Rückendeckung für Hohlmeier
Löscharbeiten in Münchener CSU-Krise werden Chefsache

Edmund Stoiber schaltet sich jetzt persönlich in die wochenlangen Querelen des Bezirksverbands der bayerischen Landeshauptstadt ein, um endlich für Ruhe zu sorgen. Am Montag kommt es zum Krisengespräch.

HB MÜNCHEN. Mit den Spitzen der Münchner CSU will er dabei über einen „glaubhaften Neuanfang“ beraten. „Es gibt in der Zwischenzeit deutliche Kritik aus allen Bezirksverbänden“, sagte Stoiber der „Welt am Sonntag“. Der Rücktritt des gesamten Bezirks-Vorstandes könne ein Weg für einen Neuanfang sein. „Aber es gibt da von meiner Seite keine zwingenden Vorgaben.“ Die SPD-Landtagsabgeordnete Adelheid Rupp warf dem CSU-Chef ein „Ablenkungsmanöver“ vor, mit dem er sich und Kultusministerin Monika Hohlmeier (CSU) aus der Schusslinie bringen wolle.
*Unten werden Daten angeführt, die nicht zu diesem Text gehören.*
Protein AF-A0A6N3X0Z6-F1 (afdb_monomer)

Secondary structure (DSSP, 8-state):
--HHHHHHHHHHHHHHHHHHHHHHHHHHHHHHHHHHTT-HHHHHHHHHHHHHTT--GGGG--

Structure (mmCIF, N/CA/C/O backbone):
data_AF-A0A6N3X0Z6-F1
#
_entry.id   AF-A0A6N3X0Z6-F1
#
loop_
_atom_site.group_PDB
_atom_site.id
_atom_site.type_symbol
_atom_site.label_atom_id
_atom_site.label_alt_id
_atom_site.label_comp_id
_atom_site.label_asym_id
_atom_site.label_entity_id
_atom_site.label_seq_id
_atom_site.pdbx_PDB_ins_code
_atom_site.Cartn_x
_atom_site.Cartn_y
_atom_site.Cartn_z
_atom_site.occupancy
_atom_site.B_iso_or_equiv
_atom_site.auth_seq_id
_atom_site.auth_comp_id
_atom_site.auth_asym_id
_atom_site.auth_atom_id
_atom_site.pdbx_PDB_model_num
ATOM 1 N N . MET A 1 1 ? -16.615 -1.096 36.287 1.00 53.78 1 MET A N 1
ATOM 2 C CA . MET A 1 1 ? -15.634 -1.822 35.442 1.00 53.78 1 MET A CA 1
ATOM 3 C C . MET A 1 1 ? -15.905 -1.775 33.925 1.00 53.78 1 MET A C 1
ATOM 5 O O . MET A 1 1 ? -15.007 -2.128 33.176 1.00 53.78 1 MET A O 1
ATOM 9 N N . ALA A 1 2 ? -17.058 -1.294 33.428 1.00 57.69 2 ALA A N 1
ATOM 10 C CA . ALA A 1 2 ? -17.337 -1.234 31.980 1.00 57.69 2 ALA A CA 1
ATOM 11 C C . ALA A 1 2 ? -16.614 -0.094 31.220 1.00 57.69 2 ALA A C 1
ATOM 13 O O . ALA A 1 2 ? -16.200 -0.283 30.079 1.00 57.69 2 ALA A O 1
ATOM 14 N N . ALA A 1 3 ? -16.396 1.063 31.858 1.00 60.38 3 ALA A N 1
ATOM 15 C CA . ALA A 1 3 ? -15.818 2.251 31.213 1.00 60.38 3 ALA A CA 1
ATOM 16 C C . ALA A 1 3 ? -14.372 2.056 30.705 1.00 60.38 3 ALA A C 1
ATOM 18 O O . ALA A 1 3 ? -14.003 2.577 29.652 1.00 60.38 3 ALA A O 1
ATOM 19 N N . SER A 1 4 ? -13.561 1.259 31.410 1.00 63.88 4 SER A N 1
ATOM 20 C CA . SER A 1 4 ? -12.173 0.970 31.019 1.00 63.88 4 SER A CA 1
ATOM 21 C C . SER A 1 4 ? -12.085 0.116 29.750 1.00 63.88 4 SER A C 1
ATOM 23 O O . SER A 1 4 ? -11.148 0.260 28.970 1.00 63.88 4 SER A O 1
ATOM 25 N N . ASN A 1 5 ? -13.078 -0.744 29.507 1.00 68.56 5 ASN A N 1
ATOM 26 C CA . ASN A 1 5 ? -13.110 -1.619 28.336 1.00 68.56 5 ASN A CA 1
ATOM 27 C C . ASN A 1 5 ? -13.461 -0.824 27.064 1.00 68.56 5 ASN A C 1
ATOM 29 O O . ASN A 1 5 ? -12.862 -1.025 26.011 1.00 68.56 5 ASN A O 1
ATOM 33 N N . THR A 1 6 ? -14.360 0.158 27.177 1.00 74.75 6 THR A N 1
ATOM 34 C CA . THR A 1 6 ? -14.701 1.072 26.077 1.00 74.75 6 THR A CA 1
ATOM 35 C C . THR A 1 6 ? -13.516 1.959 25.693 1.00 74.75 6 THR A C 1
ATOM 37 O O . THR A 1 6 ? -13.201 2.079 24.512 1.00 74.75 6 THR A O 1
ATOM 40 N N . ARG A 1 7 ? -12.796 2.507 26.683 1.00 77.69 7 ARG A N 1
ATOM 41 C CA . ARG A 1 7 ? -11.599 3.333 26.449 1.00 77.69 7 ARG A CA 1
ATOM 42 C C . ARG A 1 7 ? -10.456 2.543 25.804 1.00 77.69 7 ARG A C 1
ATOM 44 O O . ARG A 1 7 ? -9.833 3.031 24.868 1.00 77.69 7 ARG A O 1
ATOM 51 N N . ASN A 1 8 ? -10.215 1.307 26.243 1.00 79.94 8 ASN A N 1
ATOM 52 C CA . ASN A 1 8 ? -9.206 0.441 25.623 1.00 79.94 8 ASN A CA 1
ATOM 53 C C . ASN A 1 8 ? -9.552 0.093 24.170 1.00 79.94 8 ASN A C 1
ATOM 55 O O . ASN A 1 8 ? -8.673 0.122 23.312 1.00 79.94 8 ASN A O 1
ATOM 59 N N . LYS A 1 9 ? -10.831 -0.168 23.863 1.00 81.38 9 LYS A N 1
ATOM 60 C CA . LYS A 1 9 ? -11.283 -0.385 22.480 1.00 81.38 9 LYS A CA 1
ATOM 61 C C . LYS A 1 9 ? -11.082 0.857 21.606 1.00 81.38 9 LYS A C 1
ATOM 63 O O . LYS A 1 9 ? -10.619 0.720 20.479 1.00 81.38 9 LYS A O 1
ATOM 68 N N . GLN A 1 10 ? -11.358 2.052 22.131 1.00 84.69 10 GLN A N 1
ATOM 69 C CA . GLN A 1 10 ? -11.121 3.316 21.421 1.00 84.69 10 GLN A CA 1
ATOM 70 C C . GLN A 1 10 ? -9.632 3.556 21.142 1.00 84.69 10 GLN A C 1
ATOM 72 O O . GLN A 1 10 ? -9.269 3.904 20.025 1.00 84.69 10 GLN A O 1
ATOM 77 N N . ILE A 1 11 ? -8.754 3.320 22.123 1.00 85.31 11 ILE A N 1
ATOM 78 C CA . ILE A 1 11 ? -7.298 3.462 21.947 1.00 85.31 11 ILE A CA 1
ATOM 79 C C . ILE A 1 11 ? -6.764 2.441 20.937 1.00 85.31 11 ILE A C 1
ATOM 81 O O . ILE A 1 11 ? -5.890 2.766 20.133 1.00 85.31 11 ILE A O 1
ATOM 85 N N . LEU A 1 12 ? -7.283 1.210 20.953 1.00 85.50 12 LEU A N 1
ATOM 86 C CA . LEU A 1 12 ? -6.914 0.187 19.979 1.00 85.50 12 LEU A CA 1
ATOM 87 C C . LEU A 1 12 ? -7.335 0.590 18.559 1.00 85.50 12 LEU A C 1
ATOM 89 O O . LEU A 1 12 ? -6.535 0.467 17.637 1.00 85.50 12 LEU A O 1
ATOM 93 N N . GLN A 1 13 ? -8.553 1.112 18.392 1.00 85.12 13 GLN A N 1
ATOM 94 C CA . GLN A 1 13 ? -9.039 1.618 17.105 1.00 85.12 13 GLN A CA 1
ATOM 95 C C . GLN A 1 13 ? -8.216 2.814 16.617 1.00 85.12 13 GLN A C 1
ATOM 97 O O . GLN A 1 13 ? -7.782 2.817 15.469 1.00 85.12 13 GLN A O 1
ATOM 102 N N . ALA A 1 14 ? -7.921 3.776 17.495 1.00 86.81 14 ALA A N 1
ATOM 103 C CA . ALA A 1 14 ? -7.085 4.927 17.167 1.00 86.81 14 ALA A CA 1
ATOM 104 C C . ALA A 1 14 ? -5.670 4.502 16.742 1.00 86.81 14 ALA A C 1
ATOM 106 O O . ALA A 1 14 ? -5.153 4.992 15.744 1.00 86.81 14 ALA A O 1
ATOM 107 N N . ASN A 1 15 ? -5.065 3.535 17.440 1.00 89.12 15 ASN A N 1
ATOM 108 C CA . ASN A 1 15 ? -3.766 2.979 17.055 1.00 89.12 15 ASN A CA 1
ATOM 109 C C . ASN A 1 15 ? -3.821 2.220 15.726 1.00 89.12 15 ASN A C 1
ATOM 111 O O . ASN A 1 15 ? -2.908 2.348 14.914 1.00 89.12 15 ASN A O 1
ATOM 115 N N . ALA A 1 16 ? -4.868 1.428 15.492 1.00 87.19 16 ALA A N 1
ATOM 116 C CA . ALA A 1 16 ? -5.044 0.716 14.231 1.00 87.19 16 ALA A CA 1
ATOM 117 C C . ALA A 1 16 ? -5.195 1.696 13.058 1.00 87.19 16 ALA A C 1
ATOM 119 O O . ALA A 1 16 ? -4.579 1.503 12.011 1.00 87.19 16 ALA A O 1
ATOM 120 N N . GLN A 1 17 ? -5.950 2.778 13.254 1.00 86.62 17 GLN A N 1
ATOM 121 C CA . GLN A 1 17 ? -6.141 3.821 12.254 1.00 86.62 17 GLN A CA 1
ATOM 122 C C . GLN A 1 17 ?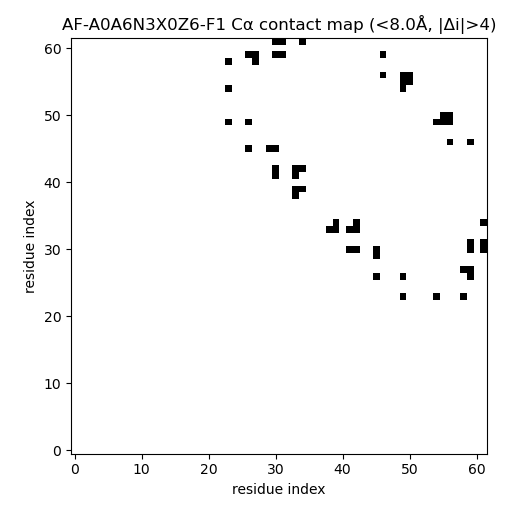 -4.860 4.628 12.015 1.00 86.62 17 GLN A C 1
ATOM 124 O O . GLN A 1 17 ? -4.491 4.835 10.864 1.00 86.62 17 GLN A O 1
ATOM 129 N N . ALA A 1 18 ? -4.132 4.997 13.074 1.00 88.06 18 ALA A N 1
ATOM 130 C CA . ALA A 1 18 ? -2.839 5.672 12.960 1.00 88.06 18 ALA A CA 1
ATOM 131 C C . ALA A 1 18 ? -1.818 4.813 12.202 1.00 88.06 18 ALA A C 1
ATOM 133 O O . ALA A 1 18 ? -1.177 5.293 11.273 1.00 88.06 18 ALA A O 1
ATOM 134 N N . ARG A 1 19 ? -1.723 3.514 12.524 1.00 87.19 19 ARG A N 1
ATOM 135 C CA . ARG A 1 19 ? -0.856 2.577 11.791 1.00 87.19 19 ARG A CA 1
ATOM 136 C C . ARG A 1 19 ? -1.246 2.471 10.322 1.00 87.19 19 ARG A C 1
ATOM 138 O O . ARG A 1 19 ? -0.368 2.479 9.467 1.00 87.19 19 ARG A O 1
ATOM 145 N N . ARG A 1 20 ? -2.546 2.387 10.024 1.00 85.75 20 ARG A N 1
ATOM 146 C CA . ARG A 1 20 ? -3.047 2.345 8.646 1.00 85.75 20 ARG A CA 1
ATOM 147 C C . ARG A 1 20 ? -2.664 3.612 7.880 1.00 85.75 20 ARG A C 1
ATOM 149 O O . ARG A 1 20 ? -2.184 3.493 6.760 1.00 85.75 20 ARG A O 1
ATOM 156 N N . GLN A 1 21 ? -2.797 4.784 8.502 1.00 86.75 21 GLN A N 1
ATOM 157 C CA . GLN A 1 21 ? -2.396 6.055 7.899 1.00 86.75 21 GLN A CA 1
ATOM 158 C C . GLN A 1 21 ? -0.892 6.093 7.614 1.00 86.75 21 GLN A C 1
ATOM 160 O O . GLN A 1 21 ? -0.491 6.344 6.486 1.00 86.75 21 GLN A O 1
ATOM 165 N N . THR A 1 22 ? -0.054 5.743 8.592 1.00 89.19 22 THR A N 1
ATOM 166 C CA . THR A 1 22 ? 1.405 5.727 8.404 1.00 89.19 22 THR A CA 1
ATOM 167 C C . THR A 1 22 ? 1.843 4.760 7.300 1.00 89.19 22 THR A C 1
ATOM 169 O O . THR A 1 22 ? 2.772 5.061 6.548 1.00 89.19 22 THR A O 1
ATOM 172 N N . LEU A 1 23 ? 1.180 3.603 7.174 1.00 85.81 23 LEU A N 1
ATOM 173 C CA . LEU A 1 23 ? 1.431 2.660 6.081 1.00 85.81 23 LEU A CA 1
ATOM 174 C C . LEU A 1 23 ? 1.044 3.252 4.721 1.00 85.81 23 LEU A C 1
ATOM 176 O O . LEU A 1 23 ? 1.802 3.093 3.767 1.00 85.81 23 LEU A O 1
ATOM 180 N N . MET A 1 24 ? -0.090 3.953 4.638 1.00 86.75 24 MET A N 1
ATOM 181 C CA . MET A 1 24 ? -0.507 4.652 3.419 1.00 86.75 24 MET A CA 1
ATOM 182 C C . MET A 1 24 ? 0.489 5.741 3.025 1.00 86.75 24 MET A C 1
ATOM 184 O O . MET A 1 24 ? 0.963 5.728 1.894 1.00 86.75 24 MET A O 1
ATOM 188 N N . ASP A 1 25 ? 0.876 6.609 3.962 1.00 87.81 25 ASP A N 1
ATOM 189 C CA . ASP A 1 25 ? 1.837 7.689 3.712 1.00 87.81 25 ASP A CA 1
ATOM 190 C C . ASP A 1 25 ? 3.18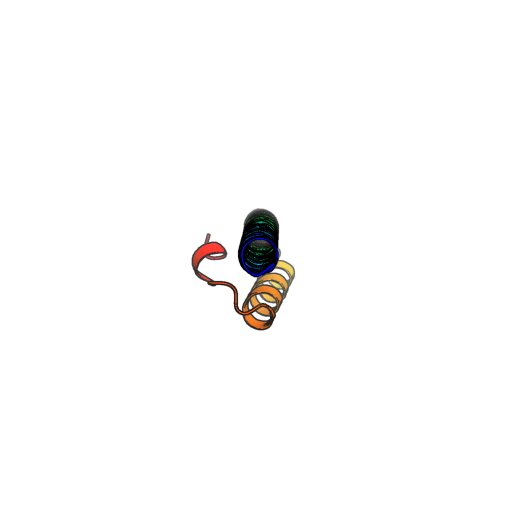4 7.125 3.220 1.00 87.81 25 ASP A C 1
ATOM 192 O O . ASP A 1 25 ? 3.795 7.639 2.282 1.00 87.81 25 ASP A O 1
ATOM 196 N N . SER A 1 26 ? 3.626 6.010 3.813 1.00 88.19 26 SER A N 1
ATOM 197 C CA . SER A 1 26 ? 4.867 5.328 3.425 1.00 88.19 26 SER A CA 1
ATOM 198 C C . SER A 1 26 ? 4.782 4.706 2.029 1.00 88.19 26 SER A C 1
ATOM 200 O O . SER A 1 26 ? 5.732 4.804 1.250 1.00 88.19 26 SER A O 1
ATOM 202 N N . LEU A 1 27 ? 3.662 4.057 1.696 1.00 87.25 27 LEU A N 1
ATOM 203 C CA . LEU A 1 27 ? 3.437 3.476 0.370 1.00 87.25 27 LEU A CA 1
ATOM 204 C C . LEU A 1 27 ? 3.349 4.562 -0.704 1.00 87.25 27 LEU A C 1
ATOM 206 O O . LEU A 1 27 ? 3.989 4.423 -1.743 1.00 87.25 27 LEU A O 1
ATOM 210 N N . GLN A 1 28 ? 2.642 5.658 -0.428 1.00 85.56 28 GLN A N 1
ATOM 211 C CA . GLN A 1 28 ? 2.535 6.809 -1.322 1.00 85.56 28 GLN A CA 1
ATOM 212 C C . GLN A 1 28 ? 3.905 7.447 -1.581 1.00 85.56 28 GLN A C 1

An seiner Kultusministerin hält Stoiber trotz immer neuer Vorwürfe fest. „Ich habe gesagt, wer einmal einen Fehler macht und sich entschuldigt, soll auch eine Chance erhalten“, sagte er der Zeitung. Hohlmeier werde Kultusministerin bleiben. Zuletzt war die Ministerin unter Druck geraten, weil sie Beamte ihres Hauses für CSU-Zwecke eingesetzt hatte. Ihr Ministerium widersprach am Wochenende dem Vorwurf, Hohlmeier habe ihre Kinder unzulässigerweise im Dienstwagen zur Schule gebracht. Die Münchner „Abendzeitung“ hatte berichtet, die Ministerin habe ihren Chauffeur und ihren Dienstwagen dafür eingesetzt.

Ihren Rücktritt als Münchner CSU-Chefin hatte die Tochter des früheren bayerischen Ministerpräsidenten Franz Josef Strauß bereits vor einigen Wochen angekündigt. Trotzdem kam der Bezirksverband nicht zur Ruhe. Stoiber sorgt sich zunehmend um die Außenwirkung der Probleme in München. Zwar habe jeder Bezirksverband eine hohe Autonomie. „Aber das Problem ist, dass all die unschönen Vorkommnisse in München nicht mehr nur in München eine Rolle spielen.“ Stoiber setzt auf den designierten Bezirkschef Otmar Bernhard: „Der Neuanfang in der Münchner CSU mit Otmar Bernhard an der Spitze ist aus Sicht vieler in der CSU die letzte Möglichkeit, Probleme aus eigener Kraft zu lösen.“

Im Bezirksverband stößt der Vorschlag des geschlossenen Vorstands- Rücktritts auf ein geteiltes Echo. Dieser Schritt ergebe einen Sinn, wenn der neue Vorsitzende einen loyalen und arbeitsfähigen Vorstand bekomme, sagte Vorständler Richard Quaas der „Süddeutschen Zeitung“. Andere Mitglieder der Führungsspitze hätten hinter vorgehaltender Hand aber scharfe Kritik an Stoibers Vorschlägen geäußert, heißt es in dem Bericht.